The task:
Determine how many lines in the listing that follows include "backbone". Answer only with that number.

Input:

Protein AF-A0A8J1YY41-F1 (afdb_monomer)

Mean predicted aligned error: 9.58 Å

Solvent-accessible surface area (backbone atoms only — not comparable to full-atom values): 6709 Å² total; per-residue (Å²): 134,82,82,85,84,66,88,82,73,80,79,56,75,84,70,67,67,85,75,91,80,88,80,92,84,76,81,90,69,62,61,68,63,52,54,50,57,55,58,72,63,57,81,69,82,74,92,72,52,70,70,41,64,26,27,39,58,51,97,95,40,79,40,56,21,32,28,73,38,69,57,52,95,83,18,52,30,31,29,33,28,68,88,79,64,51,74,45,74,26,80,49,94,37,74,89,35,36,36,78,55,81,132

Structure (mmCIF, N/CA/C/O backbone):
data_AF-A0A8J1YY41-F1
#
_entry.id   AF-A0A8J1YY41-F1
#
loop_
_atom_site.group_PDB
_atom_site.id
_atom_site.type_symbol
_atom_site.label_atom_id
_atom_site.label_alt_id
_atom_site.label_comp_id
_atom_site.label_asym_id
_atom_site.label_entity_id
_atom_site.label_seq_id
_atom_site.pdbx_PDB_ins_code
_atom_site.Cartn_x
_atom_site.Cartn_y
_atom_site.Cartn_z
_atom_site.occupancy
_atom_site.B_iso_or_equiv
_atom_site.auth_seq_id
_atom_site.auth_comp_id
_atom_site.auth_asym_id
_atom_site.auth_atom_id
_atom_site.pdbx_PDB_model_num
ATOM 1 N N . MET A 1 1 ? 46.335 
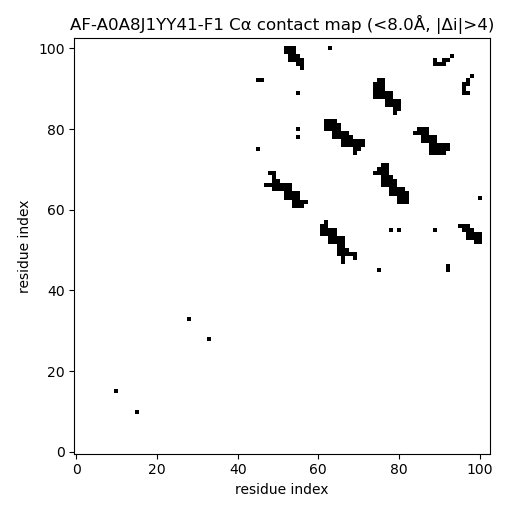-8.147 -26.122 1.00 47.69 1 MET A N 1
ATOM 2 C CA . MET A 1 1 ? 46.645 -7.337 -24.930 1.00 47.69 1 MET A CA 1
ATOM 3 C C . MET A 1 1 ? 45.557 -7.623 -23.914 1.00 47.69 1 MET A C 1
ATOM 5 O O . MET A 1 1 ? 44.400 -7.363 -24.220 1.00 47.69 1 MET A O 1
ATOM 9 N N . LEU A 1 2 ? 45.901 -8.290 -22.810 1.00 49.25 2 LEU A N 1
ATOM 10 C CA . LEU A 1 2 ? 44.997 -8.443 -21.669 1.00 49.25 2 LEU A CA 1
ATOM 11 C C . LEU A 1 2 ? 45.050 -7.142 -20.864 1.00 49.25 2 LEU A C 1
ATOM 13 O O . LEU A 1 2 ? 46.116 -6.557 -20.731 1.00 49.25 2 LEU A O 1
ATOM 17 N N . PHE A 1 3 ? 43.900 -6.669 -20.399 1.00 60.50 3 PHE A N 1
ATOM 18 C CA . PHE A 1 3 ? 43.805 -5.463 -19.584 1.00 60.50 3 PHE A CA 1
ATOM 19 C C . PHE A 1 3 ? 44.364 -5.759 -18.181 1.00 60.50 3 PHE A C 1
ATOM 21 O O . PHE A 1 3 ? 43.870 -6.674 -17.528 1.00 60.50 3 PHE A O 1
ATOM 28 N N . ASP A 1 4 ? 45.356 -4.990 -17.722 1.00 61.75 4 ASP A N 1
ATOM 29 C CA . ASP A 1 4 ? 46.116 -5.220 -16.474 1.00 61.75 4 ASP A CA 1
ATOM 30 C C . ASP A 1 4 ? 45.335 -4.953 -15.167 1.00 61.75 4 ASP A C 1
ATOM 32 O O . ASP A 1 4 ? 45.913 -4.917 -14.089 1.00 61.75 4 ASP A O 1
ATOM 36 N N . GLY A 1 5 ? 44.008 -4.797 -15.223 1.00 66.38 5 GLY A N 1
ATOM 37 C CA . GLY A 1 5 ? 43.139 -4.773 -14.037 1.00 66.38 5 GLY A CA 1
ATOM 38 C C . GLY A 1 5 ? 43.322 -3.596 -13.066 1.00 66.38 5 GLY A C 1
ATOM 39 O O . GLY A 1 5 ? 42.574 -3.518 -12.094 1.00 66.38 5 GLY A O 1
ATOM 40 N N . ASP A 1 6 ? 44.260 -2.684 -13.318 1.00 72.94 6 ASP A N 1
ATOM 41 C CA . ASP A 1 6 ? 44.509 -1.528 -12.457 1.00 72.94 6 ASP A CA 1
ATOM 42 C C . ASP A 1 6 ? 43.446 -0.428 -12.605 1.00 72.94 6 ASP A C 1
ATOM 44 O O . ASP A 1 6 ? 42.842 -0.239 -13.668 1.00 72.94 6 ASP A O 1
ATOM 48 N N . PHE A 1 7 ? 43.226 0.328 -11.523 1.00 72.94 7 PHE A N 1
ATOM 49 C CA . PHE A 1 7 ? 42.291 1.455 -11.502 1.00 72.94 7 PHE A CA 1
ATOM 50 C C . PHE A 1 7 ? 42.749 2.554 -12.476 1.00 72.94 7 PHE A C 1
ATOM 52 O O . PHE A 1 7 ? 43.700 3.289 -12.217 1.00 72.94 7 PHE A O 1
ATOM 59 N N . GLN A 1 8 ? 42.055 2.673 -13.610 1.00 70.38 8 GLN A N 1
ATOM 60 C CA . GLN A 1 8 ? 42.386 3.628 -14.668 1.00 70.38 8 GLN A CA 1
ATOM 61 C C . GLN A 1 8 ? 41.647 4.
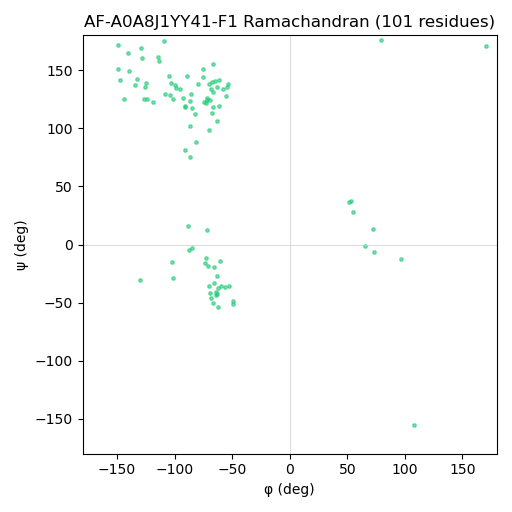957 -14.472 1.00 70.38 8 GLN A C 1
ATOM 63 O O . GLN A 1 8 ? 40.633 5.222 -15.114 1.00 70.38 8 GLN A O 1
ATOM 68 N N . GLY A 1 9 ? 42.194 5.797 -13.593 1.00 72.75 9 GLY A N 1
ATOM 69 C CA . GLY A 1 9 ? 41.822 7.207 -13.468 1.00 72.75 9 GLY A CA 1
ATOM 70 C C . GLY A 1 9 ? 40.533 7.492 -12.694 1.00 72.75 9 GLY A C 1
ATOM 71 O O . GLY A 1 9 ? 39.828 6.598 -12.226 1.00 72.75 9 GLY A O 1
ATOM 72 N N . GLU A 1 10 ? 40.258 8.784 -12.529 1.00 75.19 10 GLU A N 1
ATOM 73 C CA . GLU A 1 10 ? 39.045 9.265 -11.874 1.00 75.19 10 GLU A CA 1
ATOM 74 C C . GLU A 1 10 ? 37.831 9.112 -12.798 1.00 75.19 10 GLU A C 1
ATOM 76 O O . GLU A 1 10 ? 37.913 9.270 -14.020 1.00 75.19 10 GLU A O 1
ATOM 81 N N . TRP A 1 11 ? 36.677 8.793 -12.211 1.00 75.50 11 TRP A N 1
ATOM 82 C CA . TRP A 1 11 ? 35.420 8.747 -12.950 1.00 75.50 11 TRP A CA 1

Response for this exercise:
2